The stretch from the line with "ATOM 195 C CA" through the line with "ATOM 235 C CA" in the records below: write it out exactly, and nothing else.

***** Records supplied *****

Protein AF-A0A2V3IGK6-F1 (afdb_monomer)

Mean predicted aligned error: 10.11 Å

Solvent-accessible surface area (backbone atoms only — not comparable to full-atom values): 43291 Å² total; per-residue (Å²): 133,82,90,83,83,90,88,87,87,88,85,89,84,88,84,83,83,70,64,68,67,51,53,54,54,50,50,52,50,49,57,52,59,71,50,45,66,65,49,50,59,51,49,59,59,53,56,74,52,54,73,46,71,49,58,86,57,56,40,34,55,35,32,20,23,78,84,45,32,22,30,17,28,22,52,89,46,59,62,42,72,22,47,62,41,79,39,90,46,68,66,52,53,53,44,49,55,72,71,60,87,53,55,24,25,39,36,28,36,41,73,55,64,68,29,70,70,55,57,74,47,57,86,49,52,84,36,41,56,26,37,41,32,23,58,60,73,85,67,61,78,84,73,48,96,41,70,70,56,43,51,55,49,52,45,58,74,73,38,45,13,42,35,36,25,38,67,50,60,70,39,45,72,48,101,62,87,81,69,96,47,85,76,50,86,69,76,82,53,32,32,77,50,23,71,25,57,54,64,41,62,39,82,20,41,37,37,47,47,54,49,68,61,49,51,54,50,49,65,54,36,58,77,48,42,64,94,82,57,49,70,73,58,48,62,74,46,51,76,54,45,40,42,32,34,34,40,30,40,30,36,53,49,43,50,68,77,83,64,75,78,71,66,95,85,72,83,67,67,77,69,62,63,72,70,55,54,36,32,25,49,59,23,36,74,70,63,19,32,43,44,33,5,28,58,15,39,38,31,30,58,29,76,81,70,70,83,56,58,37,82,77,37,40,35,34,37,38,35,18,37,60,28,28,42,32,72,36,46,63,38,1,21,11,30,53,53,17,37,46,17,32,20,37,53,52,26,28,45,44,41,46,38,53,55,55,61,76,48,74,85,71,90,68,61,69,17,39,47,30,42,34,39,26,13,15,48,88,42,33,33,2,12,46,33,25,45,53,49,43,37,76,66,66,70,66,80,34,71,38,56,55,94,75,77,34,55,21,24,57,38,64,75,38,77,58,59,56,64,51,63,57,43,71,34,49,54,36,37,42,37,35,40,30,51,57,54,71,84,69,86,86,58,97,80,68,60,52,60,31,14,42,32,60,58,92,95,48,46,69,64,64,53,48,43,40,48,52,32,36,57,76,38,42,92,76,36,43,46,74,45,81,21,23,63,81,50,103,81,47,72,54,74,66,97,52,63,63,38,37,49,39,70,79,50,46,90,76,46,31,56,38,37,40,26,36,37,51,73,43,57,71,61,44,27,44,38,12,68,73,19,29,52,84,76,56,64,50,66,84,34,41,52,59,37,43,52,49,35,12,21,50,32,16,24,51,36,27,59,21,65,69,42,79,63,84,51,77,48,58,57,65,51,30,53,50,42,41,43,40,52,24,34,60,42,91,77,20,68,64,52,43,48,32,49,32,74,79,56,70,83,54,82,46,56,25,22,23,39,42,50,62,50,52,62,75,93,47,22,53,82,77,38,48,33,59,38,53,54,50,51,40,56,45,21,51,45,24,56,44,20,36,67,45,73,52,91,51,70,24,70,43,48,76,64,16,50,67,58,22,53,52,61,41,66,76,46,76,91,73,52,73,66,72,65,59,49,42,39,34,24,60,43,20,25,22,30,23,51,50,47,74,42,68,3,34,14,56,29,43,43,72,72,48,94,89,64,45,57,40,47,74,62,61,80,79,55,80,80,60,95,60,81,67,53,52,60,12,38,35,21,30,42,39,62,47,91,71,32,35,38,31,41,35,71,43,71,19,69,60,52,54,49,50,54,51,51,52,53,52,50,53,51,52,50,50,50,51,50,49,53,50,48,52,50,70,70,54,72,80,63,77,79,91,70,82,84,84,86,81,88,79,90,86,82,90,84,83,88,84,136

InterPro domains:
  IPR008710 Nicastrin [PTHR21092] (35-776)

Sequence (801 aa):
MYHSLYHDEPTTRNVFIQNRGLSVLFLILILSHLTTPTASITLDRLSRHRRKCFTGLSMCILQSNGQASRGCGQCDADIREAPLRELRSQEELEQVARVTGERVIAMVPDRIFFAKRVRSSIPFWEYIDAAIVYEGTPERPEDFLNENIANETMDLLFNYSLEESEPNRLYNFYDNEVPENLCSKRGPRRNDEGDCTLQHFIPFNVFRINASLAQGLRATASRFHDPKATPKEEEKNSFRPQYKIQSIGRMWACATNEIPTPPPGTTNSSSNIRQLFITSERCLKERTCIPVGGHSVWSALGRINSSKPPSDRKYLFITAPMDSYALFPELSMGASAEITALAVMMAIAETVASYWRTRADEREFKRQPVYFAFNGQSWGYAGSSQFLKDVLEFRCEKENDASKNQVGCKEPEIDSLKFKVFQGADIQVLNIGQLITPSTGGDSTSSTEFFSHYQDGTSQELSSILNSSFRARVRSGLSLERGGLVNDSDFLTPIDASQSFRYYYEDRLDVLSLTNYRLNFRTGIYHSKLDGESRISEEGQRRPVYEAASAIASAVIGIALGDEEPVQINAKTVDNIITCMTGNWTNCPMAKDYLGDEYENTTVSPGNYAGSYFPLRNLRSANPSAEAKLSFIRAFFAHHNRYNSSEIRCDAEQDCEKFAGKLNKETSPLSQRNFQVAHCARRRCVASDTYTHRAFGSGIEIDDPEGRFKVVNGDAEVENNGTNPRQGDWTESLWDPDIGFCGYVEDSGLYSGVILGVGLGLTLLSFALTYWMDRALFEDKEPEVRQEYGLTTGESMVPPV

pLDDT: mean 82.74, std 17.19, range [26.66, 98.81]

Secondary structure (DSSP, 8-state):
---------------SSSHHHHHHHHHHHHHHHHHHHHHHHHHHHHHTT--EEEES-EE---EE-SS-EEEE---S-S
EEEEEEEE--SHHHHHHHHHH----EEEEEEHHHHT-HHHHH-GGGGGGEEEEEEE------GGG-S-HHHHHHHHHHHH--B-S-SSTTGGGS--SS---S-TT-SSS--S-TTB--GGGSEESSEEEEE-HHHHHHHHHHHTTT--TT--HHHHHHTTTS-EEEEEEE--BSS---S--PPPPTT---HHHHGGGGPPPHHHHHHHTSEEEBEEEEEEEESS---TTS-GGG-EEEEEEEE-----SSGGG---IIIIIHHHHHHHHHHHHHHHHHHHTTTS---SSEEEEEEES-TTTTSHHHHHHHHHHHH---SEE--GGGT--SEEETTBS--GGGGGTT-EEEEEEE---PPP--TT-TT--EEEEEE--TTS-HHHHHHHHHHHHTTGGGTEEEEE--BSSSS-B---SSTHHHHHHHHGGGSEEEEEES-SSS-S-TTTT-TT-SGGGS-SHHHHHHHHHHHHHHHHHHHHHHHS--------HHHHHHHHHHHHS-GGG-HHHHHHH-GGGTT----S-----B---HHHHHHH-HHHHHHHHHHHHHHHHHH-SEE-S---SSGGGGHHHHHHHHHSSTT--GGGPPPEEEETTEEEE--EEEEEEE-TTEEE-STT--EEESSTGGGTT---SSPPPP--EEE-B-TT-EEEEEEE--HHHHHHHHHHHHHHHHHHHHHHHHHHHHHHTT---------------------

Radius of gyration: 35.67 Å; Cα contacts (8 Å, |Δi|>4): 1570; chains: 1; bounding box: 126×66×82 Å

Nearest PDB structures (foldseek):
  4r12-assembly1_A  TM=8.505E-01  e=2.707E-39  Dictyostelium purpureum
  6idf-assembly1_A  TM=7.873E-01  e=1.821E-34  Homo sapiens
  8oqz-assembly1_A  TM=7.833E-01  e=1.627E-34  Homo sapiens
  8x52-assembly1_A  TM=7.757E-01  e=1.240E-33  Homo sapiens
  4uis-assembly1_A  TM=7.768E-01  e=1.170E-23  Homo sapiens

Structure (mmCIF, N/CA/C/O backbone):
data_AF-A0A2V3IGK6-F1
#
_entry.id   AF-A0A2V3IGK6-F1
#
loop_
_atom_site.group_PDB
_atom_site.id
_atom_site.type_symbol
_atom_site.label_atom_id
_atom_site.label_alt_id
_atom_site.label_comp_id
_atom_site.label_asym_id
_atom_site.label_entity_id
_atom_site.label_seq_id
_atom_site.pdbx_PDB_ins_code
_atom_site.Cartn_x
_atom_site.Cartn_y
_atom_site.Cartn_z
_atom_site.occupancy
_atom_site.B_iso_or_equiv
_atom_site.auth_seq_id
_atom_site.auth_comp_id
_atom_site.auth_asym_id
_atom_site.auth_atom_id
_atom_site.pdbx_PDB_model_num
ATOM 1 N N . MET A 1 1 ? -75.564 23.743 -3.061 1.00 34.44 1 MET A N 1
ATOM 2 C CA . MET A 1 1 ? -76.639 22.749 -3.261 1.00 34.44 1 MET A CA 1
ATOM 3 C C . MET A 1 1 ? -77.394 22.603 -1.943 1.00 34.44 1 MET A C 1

*****
***** Records supplied *****

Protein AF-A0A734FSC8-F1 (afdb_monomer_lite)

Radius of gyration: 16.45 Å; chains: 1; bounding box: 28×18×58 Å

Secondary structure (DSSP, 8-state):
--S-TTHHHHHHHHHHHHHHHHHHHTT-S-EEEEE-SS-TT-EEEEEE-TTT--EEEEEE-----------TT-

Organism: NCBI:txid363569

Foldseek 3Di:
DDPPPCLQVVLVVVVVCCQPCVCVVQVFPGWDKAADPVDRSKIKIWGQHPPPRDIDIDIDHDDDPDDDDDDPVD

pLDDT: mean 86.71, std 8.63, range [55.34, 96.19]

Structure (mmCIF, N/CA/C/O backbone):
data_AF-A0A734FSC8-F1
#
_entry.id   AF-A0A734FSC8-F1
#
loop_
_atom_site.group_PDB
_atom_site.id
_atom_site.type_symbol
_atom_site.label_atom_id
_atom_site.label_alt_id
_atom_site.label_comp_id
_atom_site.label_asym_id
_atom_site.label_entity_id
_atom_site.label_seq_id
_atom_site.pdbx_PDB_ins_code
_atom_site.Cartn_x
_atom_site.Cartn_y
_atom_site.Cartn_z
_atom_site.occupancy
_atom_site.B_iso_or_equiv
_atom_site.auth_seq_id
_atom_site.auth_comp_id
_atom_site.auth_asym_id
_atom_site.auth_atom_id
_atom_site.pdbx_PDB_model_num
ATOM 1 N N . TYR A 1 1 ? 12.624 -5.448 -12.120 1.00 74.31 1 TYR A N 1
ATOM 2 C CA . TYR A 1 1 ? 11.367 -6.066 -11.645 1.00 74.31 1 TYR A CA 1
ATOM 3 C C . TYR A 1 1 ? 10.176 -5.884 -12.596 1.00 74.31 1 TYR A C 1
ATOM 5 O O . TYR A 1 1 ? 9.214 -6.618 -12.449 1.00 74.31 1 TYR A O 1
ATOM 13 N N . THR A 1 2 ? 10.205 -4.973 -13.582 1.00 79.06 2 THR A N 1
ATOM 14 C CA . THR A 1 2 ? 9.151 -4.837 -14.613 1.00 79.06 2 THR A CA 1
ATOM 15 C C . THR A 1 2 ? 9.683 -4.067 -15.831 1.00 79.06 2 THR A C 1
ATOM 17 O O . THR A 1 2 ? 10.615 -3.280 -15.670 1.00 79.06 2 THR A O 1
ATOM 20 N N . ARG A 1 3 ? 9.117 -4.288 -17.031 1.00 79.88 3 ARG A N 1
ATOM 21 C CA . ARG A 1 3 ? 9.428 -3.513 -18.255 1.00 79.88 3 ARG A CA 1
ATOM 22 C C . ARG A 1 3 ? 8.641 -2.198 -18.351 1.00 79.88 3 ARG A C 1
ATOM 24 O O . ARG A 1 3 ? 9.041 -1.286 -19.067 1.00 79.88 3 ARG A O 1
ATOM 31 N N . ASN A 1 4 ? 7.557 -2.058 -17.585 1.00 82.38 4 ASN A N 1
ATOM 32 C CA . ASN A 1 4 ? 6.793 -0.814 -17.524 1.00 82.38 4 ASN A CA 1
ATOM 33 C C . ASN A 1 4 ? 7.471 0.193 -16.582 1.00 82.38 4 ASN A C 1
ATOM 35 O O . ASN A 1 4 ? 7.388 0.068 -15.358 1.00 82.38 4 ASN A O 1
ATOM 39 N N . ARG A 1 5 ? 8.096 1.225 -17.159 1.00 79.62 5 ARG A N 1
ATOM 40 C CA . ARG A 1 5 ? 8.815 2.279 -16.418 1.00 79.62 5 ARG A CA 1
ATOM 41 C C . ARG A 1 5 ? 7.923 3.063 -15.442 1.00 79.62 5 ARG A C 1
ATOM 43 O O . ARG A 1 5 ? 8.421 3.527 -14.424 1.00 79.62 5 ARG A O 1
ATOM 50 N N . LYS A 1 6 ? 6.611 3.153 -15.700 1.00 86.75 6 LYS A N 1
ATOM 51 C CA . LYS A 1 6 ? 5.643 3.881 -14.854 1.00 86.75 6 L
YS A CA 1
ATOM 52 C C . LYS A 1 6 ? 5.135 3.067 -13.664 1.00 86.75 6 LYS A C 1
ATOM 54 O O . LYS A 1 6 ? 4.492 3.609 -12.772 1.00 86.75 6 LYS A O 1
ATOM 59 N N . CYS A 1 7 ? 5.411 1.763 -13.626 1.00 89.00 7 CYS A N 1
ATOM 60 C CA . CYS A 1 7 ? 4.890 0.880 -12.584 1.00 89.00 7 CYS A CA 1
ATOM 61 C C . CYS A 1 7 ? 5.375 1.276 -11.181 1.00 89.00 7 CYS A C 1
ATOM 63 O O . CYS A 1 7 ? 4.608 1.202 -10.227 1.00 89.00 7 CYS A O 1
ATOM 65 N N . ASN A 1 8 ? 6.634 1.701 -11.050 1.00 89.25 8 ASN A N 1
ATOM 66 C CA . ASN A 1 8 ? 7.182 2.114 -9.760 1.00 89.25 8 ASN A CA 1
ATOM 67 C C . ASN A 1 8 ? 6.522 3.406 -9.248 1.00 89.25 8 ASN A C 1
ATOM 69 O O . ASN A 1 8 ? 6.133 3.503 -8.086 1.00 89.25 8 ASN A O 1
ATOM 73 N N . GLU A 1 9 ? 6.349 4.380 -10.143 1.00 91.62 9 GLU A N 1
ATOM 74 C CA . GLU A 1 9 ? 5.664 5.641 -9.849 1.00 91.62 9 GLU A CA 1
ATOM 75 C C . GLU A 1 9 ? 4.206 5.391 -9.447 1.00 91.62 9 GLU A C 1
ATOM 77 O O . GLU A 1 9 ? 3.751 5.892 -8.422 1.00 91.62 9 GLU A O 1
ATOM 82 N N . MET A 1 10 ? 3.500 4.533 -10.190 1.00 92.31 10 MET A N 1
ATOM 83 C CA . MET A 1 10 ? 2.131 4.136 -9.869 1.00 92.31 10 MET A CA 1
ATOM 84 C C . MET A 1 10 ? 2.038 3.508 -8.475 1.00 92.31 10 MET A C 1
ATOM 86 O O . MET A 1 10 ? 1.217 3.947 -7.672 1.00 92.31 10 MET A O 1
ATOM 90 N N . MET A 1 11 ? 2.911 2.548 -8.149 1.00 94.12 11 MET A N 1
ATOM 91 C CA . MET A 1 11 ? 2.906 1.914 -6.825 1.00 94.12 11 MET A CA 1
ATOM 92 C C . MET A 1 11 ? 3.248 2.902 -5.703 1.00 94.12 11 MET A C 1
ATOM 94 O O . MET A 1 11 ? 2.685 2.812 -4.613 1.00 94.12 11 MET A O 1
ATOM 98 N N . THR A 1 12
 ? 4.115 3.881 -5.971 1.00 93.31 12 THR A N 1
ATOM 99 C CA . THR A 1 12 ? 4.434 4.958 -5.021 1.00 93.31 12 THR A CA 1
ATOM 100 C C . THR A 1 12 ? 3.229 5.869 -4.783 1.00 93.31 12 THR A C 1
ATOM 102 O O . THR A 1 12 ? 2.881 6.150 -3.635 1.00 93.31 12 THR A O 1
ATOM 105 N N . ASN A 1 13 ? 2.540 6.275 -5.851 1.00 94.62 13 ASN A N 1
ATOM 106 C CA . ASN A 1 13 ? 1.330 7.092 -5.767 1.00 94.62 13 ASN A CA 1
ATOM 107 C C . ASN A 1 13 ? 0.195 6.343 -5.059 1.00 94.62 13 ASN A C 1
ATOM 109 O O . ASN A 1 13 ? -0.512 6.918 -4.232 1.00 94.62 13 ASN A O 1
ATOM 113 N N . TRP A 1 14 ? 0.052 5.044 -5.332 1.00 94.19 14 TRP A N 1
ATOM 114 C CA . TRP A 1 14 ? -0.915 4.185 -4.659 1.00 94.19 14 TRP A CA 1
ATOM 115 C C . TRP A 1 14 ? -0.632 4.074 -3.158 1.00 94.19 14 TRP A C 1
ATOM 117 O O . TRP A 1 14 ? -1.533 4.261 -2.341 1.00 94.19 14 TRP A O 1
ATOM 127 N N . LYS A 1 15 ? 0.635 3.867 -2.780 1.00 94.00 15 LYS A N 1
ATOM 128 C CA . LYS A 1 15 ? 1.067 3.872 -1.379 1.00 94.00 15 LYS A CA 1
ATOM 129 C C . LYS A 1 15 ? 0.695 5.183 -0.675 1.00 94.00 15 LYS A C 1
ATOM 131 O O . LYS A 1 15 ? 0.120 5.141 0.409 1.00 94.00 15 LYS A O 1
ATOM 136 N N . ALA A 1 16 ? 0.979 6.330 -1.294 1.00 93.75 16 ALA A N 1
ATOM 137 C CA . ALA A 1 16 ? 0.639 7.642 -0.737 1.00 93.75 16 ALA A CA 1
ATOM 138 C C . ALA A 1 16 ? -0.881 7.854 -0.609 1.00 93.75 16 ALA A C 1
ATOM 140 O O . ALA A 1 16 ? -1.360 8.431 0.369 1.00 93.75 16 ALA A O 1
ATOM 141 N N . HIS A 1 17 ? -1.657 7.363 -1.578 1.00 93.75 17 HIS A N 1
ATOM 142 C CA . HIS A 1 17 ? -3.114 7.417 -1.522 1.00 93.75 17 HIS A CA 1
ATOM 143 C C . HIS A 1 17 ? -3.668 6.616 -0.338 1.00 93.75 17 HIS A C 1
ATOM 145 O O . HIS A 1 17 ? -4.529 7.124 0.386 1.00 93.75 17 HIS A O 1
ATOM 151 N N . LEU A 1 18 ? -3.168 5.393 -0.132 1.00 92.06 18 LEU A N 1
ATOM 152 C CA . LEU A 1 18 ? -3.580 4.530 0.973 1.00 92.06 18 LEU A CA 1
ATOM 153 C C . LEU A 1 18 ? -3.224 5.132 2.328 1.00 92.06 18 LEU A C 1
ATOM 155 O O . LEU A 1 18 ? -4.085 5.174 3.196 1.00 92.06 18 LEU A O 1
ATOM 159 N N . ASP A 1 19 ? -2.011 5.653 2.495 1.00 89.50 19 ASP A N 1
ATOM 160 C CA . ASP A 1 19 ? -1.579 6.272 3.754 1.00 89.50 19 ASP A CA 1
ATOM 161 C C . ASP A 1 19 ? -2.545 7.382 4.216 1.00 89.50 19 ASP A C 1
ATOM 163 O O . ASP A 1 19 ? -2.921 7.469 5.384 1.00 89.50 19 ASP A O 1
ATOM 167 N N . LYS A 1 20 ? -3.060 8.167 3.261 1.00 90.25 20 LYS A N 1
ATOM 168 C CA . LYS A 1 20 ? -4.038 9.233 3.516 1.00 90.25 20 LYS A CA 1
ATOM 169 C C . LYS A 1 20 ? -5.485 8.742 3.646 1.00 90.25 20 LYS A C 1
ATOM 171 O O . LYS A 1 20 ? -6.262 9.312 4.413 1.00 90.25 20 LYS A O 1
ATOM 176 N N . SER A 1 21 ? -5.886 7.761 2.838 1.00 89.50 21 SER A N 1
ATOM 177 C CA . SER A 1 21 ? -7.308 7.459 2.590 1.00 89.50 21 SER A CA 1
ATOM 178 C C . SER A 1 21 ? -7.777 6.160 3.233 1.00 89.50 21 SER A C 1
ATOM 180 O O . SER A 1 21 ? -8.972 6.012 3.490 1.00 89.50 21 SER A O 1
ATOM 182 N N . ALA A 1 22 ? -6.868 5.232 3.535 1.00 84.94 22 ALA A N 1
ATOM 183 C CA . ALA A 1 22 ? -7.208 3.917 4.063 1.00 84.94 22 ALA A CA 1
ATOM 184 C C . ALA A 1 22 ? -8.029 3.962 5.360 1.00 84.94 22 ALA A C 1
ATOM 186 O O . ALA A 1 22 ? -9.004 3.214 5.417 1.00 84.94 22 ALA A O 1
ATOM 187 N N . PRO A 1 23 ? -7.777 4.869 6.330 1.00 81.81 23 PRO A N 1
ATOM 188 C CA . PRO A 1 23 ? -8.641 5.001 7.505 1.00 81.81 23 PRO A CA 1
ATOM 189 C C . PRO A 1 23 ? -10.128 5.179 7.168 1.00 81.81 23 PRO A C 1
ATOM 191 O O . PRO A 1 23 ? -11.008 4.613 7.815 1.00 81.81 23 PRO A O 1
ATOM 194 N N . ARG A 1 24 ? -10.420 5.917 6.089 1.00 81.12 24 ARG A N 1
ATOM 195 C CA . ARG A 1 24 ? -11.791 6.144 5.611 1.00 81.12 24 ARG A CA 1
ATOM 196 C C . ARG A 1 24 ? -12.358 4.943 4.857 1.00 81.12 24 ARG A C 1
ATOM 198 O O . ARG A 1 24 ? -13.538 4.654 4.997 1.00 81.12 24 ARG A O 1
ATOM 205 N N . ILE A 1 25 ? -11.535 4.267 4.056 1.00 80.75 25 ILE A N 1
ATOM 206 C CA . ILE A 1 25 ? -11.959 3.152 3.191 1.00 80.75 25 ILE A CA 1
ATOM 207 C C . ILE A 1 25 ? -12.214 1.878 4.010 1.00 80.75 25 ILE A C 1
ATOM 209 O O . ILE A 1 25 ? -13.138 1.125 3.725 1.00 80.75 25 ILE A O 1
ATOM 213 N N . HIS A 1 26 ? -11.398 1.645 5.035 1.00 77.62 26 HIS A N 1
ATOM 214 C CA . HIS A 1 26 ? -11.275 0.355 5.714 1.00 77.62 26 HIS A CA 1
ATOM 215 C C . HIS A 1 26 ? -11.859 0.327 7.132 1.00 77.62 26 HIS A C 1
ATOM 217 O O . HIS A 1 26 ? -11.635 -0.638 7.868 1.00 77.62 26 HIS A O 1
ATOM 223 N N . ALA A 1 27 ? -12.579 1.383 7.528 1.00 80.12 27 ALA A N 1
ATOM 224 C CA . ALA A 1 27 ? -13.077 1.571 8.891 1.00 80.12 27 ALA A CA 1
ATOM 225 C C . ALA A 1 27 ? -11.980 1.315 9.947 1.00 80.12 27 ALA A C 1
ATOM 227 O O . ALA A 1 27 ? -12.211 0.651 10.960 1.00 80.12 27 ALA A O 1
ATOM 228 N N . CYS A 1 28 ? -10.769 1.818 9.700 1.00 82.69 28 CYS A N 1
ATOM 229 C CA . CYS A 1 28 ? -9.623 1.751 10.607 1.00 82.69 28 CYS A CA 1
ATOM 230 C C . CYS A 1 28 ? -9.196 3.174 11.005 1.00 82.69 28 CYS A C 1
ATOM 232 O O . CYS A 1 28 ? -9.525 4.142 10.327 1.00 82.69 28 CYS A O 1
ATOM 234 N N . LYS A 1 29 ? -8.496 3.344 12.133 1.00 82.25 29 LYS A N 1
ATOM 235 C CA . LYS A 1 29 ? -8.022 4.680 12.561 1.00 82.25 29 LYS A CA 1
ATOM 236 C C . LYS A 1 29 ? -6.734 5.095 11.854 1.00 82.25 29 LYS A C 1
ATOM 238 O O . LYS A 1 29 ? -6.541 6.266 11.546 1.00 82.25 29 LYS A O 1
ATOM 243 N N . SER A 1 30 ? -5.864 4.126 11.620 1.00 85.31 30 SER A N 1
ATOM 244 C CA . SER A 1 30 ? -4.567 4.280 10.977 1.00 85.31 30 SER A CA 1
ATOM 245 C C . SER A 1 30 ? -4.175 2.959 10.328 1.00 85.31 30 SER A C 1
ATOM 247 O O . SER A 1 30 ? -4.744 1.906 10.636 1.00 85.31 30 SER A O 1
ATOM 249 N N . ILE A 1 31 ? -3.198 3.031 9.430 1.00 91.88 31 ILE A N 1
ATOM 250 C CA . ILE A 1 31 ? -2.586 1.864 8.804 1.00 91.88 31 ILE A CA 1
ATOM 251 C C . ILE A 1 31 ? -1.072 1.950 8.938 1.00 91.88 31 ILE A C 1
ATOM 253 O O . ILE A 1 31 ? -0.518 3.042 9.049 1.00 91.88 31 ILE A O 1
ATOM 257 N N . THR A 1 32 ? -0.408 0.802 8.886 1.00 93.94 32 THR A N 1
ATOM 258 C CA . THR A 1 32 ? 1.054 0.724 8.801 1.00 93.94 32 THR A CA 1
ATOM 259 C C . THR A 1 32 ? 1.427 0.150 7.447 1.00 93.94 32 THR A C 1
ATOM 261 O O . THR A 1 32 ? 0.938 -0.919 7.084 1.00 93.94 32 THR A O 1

*****

Answer below:
ATOM 195 C CA . ARG A 1 24 ? -11.791 6.144 5.611 1.00 81.12 24 ARG A CA 1
ATOM 196 C C . ARG A 1 24 ? -12.358 4.943 4.857 1.00 81.12 24 ARG A C 1
ATOM 198 O O . ARG A 1 24 ? -13.538 4.654 4.997 1.00 81.12 24 ARG A O 1
ATOM 205 N N . ILE A 1 25 ? -11.535 4.267 4.056 1.00 80.75 25 ILE A N 1
ATOM 206 C CA . ILE A 1 25 ? -11.959 3.152 3.191 1.00 80.75 25 ILE A CA 1
ATOM 207 C C . ILE A 1 25 ? -12.214 1.878 4.010 1.00 80.75 25 ILE A C 1
ATOM 209 O O . ILE A 1 25 ? -13.138 1.125 3.725 1.00 80.75 25 ILE A O 1
ATOM 213 N N . HIS A 1 26 ? -11.398 1.645 5.035 1.00 77.62 26 HIS A N 1
ATOM 214 C CA . HIS A 1 26 ? -11.275 0.355 5.714 1.00 77.62 26 HIS A CA 1
ATOM 215 C C . HIS A 1 26 ? -11.859 0.327 7.132 1.00 77.62 26 HIS A C 1
ATOM 217 O O . HIS A 1 26 ? -11.635 -0.638 7.868 1.00 77.62 26 HIS A O 1
ATOM 223 N N . ALA A 1 27 ? -12.579 1.383 7.528 1.00 80.12 27 ALA A N 1
ATOM 224 C CA . ALA A 1 27 ? -13.077 1.571 8.891 1.00 80.12 27 ALA A CA 1
ATOM 225 C C . ALA A 1 27 ? -11.980 1.315 9.947 1.00 80.12 27 ALA A C 1
ATOM 227 O O . ALA A 1 27 ? -12.211 0.651 10.960 1.00 80.12 27 ALA A O 1
ATOM 228 N N . CYS A 1 28 ? -10.769 1.818 9.700 1.00 82.69 28 CYS A N 1
ATOM 229 C CA . CYS A 1 28 ? -9.623 1.751 10.607 1.00 82.69 28 CYS A CA 1
ATOM 230 C C . CYS A 1 28 ? -9.196 3.174 11.005 1.00 82.69 28 CYS A C 1
ATOM 232 O O . CYS A 1 28 ? -9.525 4.142 10.327 1.00 82.69 28 CYS A O 1
ATOM 234 N N . LYS A 1 29 ? -8.496 3.344 12.133 1.00 82.25 29 LYS A N 1
ATOM 235 C CA . LYS A 1 29 ? -8.022 4.680 12.561 1.00 82.25 29 LYS A CA 1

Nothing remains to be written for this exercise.